Dr. John E. Johnson

Dr. John E. Johnson

The Risky Nature of Worship

Saturday was one of those typical dreary days of February in the Northwest. Rain and wind and gray and cold. So it was not too surprising when, after an evening stop at a nearby electronics store, the customer service rep commented that coming to his store was at least one exciting way to experience the day. It seemed like a good moment to let him know that I had already experienced some excitement. It went something like this—

“Actually, I just came from a worship service, which was pretty exciting.”

“How is that exciting?”

“There’s nothing like the excitement of worshiping God.”

“Well, I can imagine worshiping God is very relaxing.”

I’ve been thinking about his comment for the past couple of days. What an odd statement! I’ve never thought of worship as relaxing. I’ve never thought of it as very comfortable at all. Yes, the worship of God can have a calming effect on frayed nerves. Meeting God can bring a peace to my soul that cannot be humanly explained. But I have never entered a sanctuary to loosen a tie, get in something comfortable, grab a latte, chill out, and put my feet up. The pews may be padded, but much of the rest can be delightfully disruptive.

A couple of years ago I was in Busan, South Korea, and entered one of the world’s largest spas. After steam rooms and baths and saunas, we were given bathrobes, a nice chair to lounge in, and music to soothe the soul. Is this how contemporary culture sees contemporary worship? Perhaps. A world largely driven by consumerism, self-interest, and entertainment might just prefer worship services that have regularity, rhythm, and pleasantness. I am sure many would prefer worship that is relaxing, lovely, and safe. If necessary, one should be able to catch up on some sleep.

But from the beginning, worship has not been so innocuous. Cain certainly did not find the worship of God to have a calming effect. God’s response to his sacrifice of worship led him to kill his brother Abel. Aaron’s sons ignored the prescribed laws in their worship service. After carelessly burning incense, fire consumed them on the spot. Uzzah’s casual approach to God’s holiness was deadly, just as those worshipers in Corinth experienced when they disregarded the holiness required in the act of communion. Ananias and Sapphira did not find the morning offering a benign experience. There is a reason the writer of Hebrews declares, “It is a terrifying thing to fall into the hands of the living God” (Heb 10:31).

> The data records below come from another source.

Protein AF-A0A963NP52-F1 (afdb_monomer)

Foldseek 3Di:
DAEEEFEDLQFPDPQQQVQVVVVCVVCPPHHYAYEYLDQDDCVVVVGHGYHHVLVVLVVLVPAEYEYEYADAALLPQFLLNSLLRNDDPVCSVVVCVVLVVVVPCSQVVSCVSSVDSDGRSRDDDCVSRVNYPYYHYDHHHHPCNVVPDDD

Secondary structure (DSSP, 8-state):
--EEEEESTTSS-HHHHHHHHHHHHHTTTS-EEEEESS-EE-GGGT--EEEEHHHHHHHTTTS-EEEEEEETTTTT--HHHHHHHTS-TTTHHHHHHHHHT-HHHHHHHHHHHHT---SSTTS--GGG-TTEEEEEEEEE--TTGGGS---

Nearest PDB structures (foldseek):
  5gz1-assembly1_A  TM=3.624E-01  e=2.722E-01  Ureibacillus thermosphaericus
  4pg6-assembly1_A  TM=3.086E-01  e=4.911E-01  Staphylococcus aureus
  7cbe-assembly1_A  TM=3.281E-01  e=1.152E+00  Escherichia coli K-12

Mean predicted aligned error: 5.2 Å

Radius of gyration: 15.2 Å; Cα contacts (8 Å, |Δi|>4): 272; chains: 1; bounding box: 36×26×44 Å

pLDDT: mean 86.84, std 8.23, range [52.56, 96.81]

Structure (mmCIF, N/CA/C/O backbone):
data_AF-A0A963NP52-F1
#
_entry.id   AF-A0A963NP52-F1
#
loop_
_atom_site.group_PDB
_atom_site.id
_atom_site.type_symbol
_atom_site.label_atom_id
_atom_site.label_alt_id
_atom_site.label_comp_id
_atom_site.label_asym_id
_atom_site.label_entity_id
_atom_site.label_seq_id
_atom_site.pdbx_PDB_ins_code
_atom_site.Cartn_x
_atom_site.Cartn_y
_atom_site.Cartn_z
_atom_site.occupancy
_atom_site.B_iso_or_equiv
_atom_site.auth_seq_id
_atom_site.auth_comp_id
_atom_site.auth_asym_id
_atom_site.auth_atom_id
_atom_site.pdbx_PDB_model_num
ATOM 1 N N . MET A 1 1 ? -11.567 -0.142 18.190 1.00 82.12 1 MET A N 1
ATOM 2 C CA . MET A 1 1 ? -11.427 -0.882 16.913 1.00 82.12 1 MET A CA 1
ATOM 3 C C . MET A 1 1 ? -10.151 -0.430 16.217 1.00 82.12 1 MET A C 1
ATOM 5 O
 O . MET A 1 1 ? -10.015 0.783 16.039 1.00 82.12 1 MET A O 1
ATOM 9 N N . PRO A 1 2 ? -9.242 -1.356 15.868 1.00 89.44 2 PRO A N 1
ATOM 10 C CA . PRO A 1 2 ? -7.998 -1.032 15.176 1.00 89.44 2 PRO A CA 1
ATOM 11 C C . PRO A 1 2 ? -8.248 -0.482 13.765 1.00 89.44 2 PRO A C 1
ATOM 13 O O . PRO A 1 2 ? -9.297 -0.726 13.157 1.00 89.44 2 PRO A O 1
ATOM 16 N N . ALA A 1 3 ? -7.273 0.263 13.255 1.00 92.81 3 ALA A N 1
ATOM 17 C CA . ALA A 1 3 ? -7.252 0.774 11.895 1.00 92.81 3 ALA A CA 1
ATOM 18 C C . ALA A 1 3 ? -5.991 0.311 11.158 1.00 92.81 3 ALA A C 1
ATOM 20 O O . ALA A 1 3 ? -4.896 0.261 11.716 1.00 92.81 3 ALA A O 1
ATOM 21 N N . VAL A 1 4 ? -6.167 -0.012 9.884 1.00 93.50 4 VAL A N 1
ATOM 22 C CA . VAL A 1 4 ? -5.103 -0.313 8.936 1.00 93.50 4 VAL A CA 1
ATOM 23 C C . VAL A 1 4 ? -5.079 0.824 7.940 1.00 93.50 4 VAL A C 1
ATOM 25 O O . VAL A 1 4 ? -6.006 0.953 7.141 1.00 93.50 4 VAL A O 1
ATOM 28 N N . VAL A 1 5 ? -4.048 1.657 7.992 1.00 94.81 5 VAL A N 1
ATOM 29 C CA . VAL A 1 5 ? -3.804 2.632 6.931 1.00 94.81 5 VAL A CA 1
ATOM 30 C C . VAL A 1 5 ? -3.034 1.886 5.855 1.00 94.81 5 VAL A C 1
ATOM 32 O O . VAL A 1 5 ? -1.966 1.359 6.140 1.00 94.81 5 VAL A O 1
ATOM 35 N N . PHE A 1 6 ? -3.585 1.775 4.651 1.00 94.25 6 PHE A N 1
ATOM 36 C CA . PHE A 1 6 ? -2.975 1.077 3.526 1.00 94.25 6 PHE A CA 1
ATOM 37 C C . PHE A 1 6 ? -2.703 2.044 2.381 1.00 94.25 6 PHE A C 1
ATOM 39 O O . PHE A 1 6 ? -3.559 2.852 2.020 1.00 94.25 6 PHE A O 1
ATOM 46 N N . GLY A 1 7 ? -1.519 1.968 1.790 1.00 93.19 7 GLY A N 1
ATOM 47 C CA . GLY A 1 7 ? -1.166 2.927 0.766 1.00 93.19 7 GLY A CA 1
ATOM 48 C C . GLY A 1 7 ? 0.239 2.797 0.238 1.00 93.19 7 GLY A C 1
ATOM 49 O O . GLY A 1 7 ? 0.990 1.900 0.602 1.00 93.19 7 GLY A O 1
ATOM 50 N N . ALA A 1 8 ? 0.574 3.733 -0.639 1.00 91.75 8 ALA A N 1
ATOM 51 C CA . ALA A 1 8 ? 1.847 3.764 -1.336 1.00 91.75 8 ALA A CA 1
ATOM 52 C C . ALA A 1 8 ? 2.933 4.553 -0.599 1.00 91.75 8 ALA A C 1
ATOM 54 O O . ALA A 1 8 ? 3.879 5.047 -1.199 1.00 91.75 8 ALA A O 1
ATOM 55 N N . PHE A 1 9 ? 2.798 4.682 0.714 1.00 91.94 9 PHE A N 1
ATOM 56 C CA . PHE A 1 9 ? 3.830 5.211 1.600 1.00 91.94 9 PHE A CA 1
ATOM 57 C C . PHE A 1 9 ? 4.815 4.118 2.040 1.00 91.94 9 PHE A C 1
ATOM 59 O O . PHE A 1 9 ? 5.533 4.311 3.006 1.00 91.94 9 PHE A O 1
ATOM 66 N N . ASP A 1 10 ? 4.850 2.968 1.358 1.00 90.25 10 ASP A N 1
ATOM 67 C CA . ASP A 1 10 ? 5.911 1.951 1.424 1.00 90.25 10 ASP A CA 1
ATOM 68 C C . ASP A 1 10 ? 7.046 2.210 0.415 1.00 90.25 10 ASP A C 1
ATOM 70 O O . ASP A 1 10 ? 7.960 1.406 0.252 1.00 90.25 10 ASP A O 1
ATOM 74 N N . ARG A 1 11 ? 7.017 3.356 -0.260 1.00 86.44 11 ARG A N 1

Even prayer can be dangerous. I am reminded of Eugene Peterson’s little chapter, “Praying By the Book”, in which he warns that prayer itself is a daring venture. “When we pray we are using words that bring us into proximity with words that break cedars, shake the wilderness, make the oaks whirl, and strip forests bare (Ps 29:5-9).” Hence, he speaks to the indignity all of us pastors are routinely subjected to when someone wants us to start things like worship with “a little prayer.” Sounding like a modern day Elijah with furrowed brow, Peterson responds, “I WILL NOT! There are no little prayers! Prayer enters the lion’s den, brings us before the holy where it is uncertain whether we will come back alive or sane.” Would that we entered the sanctuary to pray with a bit of that fear!

Mark Labberton, President of Fuller Seminary, once wrote a book entitled The Dangerous Act of Worship. I should go back to Best Buy and give a copy of this to the young man who helped me. As Labberton puts it, everything is at stake in worship. In responding to God’s revelation of Himself (which is the very essence of worship), our lives have the potential to be turned inside out. In worship we are exposed to our complacency, our addictions, our greed and our lusts. We are ripped out of our bubble, out of our warm blanket of cultural safety and thrown before His bracing winds. We are brought into the heart of God where God reorders our disorders.

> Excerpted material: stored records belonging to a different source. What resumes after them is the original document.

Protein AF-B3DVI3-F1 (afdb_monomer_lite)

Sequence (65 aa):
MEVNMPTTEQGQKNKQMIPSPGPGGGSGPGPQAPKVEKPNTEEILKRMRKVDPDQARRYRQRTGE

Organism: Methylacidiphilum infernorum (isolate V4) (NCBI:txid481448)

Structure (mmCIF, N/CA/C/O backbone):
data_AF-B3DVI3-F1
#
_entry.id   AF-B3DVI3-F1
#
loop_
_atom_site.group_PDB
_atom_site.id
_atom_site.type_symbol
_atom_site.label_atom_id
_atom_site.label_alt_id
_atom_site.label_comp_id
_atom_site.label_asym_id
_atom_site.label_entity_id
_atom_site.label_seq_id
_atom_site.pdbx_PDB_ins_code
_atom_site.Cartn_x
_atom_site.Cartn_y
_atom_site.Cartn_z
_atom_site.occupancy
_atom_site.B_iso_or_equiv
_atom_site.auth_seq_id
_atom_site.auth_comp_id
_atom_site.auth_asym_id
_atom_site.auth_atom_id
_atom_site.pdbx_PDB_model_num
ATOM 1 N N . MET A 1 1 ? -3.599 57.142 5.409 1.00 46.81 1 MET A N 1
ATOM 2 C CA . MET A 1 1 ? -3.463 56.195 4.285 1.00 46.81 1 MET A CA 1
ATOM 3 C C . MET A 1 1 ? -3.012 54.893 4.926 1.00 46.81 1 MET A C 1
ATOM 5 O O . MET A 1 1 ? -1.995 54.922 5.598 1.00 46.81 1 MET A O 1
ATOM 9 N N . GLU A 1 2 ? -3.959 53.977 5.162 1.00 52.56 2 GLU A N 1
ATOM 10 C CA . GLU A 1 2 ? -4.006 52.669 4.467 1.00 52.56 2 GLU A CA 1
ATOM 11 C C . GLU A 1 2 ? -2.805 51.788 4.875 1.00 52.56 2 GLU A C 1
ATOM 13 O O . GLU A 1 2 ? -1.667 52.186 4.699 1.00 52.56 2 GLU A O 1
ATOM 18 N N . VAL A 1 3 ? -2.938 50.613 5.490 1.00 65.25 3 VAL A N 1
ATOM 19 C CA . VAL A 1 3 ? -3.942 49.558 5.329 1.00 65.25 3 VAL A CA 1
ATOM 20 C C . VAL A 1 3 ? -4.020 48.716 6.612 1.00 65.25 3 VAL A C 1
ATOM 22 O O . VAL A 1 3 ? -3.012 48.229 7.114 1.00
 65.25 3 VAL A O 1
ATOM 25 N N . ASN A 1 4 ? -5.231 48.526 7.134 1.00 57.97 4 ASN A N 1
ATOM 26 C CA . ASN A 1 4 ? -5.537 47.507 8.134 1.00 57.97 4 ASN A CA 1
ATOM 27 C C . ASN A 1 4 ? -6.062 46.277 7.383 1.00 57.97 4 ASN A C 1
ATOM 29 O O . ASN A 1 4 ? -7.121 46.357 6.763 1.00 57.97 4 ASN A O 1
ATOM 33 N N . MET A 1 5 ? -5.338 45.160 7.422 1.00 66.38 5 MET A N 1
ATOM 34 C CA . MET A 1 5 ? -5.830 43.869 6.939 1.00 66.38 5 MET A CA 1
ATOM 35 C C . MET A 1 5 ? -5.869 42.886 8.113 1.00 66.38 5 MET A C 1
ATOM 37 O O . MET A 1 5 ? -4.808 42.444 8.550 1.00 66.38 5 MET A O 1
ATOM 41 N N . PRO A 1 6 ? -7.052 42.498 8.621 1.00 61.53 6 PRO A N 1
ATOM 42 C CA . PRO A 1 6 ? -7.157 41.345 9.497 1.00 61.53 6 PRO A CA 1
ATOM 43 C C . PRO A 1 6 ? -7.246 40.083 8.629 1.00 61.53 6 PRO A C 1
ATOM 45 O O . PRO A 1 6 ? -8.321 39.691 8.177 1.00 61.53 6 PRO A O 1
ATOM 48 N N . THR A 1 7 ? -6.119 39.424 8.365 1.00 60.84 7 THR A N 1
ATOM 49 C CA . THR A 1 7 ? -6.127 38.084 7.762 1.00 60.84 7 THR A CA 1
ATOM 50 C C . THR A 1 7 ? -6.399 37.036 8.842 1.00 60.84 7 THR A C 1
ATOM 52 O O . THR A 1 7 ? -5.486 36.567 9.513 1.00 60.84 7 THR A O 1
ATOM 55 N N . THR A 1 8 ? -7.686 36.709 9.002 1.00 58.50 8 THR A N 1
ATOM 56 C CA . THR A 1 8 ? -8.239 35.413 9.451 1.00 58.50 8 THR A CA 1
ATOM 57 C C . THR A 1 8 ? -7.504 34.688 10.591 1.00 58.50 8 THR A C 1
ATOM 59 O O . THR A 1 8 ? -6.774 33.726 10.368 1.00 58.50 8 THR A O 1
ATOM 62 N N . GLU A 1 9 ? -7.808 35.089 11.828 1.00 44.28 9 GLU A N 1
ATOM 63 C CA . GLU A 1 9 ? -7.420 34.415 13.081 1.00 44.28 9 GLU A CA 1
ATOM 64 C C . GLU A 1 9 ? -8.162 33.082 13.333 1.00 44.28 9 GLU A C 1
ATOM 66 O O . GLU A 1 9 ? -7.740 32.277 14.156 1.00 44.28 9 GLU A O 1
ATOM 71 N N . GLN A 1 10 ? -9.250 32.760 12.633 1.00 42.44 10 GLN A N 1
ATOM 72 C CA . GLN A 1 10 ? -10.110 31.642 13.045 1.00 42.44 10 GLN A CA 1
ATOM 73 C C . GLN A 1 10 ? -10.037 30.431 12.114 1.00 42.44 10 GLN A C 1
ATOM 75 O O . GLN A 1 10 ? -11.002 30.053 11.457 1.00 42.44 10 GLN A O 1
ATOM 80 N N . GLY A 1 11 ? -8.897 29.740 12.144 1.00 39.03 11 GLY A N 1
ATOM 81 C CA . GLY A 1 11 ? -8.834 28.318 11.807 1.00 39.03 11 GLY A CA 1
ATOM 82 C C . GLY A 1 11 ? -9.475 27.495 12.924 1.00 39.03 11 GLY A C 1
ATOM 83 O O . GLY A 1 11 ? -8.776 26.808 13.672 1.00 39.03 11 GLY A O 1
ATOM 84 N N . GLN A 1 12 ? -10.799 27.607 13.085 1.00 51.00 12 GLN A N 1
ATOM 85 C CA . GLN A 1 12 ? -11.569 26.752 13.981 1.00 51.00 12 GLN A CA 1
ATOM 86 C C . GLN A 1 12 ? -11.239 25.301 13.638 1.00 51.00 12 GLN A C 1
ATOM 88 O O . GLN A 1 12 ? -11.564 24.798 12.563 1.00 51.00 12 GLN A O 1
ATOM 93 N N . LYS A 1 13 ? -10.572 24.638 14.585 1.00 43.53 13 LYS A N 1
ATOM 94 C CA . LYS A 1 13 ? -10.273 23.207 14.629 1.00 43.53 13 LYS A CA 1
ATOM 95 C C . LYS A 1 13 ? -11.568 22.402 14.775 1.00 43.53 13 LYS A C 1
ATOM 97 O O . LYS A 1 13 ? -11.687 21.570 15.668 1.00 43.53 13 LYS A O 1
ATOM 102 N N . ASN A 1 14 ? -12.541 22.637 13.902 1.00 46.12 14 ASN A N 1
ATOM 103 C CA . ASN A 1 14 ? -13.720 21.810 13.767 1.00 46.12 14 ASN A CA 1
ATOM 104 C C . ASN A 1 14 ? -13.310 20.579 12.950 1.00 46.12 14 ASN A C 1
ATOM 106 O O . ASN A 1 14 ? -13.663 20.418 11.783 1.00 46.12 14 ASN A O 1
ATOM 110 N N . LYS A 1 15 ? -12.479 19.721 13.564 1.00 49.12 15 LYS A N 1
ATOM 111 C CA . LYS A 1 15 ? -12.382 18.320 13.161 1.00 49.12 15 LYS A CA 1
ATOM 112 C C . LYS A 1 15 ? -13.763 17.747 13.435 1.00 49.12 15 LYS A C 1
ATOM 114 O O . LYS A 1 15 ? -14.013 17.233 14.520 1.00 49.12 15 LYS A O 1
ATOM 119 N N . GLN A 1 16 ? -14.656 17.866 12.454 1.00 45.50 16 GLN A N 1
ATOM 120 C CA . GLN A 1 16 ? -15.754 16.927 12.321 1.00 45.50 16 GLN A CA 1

In true worship, I realize this is not a God who exists to placate me. I come face to face with Jesus who did not enter this world to meet our expectations.  He came to carry out the will of the Father, and He calls us to do the same. And this can be unnerving. It often puts us on a dangerous course with the world. And when we gather to worship, maybe we should hold on to our chair. We have entered before a holy God who does not take lightly our complacency. The Word just might pierce our souls, making for a defining moment. The Spirit may rush upon our souls, revealing that something we have wanted amounts to idolatry. We may be pierced with the realization our spouses deserve better.

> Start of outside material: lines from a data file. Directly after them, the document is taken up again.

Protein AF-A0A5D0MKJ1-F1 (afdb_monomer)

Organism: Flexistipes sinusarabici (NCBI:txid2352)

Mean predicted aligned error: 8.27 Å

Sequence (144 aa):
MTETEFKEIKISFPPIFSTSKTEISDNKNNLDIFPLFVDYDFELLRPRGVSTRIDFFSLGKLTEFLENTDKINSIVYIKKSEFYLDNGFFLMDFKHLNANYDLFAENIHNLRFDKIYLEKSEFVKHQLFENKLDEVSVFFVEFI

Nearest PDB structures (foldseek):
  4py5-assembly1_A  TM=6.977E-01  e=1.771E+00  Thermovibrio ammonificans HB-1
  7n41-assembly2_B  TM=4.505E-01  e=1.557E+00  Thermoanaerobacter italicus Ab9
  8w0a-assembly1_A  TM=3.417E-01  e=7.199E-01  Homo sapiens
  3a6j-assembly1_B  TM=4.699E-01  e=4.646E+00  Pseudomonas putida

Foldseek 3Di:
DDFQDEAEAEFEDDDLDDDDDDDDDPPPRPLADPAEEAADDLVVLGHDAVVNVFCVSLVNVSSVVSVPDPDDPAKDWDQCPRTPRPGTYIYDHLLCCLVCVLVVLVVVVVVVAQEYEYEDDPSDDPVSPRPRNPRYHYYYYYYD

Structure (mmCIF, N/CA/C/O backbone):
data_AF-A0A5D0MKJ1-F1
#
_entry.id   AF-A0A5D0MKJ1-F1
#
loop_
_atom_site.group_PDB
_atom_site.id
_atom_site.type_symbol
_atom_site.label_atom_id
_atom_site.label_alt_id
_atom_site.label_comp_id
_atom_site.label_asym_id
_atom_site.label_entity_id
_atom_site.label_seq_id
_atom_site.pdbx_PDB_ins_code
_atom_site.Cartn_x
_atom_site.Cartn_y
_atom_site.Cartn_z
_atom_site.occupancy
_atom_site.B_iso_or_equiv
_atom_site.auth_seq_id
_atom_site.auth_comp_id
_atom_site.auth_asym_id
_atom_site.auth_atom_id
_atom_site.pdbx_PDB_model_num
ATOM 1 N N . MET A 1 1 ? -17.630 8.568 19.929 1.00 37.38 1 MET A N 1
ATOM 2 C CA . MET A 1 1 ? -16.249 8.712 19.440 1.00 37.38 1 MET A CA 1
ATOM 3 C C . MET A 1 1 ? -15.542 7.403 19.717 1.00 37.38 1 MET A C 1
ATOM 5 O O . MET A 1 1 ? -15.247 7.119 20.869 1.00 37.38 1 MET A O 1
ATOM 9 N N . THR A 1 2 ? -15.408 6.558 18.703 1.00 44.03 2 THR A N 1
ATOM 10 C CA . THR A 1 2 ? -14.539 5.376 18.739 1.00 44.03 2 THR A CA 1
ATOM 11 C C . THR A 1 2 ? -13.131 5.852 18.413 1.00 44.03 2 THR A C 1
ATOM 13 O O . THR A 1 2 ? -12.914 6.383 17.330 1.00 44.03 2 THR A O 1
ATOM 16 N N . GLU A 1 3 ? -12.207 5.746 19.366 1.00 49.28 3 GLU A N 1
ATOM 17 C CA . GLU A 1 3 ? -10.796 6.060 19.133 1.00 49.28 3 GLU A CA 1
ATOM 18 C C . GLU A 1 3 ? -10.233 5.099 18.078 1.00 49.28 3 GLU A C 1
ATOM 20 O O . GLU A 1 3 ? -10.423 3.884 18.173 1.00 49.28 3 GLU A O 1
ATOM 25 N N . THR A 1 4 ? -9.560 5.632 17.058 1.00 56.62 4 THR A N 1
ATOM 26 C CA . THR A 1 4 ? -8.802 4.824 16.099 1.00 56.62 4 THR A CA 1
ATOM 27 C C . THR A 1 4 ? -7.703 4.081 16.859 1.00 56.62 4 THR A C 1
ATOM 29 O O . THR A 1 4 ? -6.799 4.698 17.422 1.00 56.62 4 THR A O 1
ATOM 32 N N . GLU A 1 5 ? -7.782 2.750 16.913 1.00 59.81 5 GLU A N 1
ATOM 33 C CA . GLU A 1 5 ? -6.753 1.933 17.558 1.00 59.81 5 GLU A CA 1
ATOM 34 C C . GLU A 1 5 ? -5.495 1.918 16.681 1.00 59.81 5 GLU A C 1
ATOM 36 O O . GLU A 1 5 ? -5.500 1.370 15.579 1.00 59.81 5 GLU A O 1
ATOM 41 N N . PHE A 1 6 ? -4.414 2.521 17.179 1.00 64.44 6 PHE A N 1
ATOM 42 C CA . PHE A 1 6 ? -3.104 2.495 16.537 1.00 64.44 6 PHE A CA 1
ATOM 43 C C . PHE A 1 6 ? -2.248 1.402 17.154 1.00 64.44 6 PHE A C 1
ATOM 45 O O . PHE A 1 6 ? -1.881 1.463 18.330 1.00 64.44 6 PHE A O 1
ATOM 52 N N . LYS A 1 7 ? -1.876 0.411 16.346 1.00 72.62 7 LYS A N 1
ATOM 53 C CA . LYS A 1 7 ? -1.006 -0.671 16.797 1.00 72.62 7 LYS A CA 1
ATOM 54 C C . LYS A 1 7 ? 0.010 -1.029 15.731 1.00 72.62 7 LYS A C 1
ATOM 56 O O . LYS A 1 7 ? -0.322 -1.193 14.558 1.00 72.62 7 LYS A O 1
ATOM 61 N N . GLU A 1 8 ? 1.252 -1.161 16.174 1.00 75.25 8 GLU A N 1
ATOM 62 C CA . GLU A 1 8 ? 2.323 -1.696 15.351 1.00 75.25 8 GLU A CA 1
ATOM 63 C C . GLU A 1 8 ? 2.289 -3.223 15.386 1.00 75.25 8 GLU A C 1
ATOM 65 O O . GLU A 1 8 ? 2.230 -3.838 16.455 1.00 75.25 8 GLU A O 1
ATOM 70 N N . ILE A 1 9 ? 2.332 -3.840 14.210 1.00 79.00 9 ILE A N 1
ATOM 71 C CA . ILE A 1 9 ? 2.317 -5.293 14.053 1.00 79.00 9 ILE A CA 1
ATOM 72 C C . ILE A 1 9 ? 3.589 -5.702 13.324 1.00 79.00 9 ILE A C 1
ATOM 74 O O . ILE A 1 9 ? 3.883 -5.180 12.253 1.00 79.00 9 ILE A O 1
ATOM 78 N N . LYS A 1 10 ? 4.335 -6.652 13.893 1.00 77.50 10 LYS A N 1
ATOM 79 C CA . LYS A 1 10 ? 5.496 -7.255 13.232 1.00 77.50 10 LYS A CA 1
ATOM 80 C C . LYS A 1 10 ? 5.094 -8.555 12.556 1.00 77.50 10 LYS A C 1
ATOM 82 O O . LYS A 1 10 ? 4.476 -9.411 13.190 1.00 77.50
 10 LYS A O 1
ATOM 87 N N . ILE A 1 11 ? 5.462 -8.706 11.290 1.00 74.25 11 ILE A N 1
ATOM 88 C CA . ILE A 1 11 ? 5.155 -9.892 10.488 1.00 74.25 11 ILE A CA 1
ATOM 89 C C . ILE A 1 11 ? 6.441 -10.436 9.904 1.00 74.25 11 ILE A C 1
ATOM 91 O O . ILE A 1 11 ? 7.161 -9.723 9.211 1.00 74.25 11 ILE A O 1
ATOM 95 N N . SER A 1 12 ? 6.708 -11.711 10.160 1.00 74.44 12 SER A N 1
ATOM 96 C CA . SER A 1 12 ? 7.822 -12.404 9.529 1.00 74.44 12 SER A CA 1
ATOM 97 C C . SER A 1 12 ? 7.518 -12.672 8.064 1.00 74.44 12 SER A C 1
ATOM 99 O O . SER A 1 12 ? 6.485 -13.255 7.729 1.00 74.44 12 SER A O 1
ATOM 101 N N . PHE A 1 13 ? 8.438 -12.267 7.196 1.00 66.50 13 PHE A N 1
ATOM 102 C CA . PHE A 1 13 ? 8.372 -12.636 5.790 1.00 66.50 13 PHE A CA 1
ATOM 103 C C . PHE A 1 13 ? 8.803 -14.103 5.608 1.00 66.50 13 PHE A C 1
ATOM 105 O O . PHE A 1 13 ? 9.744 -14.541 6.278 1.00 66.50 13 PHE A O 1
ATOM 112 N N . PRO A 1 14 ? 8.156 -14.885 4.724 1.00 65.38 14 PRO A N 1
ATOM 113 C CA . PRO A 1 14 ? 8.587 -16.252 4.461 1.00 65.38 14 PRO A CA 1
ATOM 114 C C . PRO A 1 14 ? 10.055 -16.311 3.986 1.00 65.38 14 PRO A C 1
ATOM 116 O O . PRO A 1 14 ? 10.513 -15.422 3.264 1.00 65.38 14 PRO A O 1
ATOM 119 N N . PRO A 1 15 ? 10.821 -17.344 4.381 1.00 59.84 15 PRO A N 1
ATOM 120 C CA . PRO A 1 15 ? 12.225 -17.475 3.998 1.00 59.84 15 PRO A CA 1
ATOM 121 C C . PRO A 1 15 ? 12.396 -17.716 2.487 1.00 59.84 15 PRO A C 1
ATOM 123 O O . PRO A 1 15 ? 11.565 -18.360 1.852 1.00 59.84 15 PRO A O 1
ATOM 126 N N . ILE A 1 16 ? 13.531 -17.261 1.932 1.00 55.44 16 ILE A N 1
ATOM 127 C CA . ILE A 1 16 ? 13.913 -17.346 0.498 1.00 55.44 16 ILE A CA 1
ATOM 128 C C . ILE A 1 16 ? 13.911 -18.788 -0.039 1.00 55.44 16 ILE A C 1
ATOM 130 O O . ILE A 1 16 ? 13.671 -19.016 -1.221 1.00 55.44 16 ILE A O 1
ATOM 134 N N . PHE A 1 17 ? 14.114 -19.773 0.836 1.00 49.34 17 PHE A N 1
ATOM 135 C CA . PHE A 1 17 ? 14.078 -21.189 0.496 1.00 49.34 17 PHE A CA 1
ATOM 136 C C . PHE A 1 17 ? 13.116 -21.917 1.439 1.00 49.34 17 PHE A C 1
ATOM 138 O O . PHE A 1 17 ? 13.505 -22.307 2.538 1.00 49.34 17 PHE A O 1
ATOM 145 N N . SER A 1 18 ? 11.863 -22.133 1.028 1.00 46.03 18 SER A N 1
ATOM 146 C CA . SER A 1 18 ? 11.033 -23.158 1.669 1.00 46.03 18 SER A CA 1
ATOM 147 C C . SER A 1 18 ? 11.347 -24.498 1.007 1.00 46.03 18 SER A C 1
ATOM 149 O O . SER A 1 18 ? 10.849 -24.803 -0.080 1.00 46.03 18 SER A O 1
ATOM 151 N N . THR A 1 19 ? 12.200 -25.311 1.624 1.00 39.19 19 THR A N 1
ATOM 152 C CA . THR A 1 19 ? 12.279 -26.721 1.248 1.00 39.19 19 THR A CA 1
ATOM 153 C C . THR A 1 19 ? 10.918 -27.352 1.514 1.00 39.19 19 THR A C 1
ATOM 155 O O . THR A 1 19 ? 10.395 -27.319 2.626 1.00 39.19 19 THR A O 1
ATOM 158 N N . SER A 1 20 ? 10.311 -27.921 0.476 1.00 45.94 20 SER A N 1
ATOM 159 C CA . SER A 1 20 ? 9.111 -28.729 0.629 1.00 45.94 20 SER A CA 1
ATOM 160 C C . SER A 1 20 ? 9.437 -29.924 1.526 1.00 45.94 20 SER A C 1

If my eyes are truly open, I will likely experience both his kindness and severity, His generous love for me and His Fatherly discipline that points out what is both foolish and evil.  About the only thing relaxing may be the benediction…but this could be perilous as well.

1 Comment
  • sewcreative
    9:30 PM, 22 February 2014

    Reading your blog today reminded me of what someone said a couple of weeks ago. It was something very simple, something we all should know quite well yet I found it to be profound at the same time. The statement was this, "If we dare think that Christ came into this world, and submitted Himself to all that He did…. for our sake, just so that we can sit comfortably and enjoy a weekly Sunday experience simply to go home with no change in our hearts and lives, then we are sadly mistaken." If believers truly took the time to think about the cost…..the cost! May we all sit a little more uncomfortably and ponder that…then get busy. There’s a very big lost world out there. Your sister.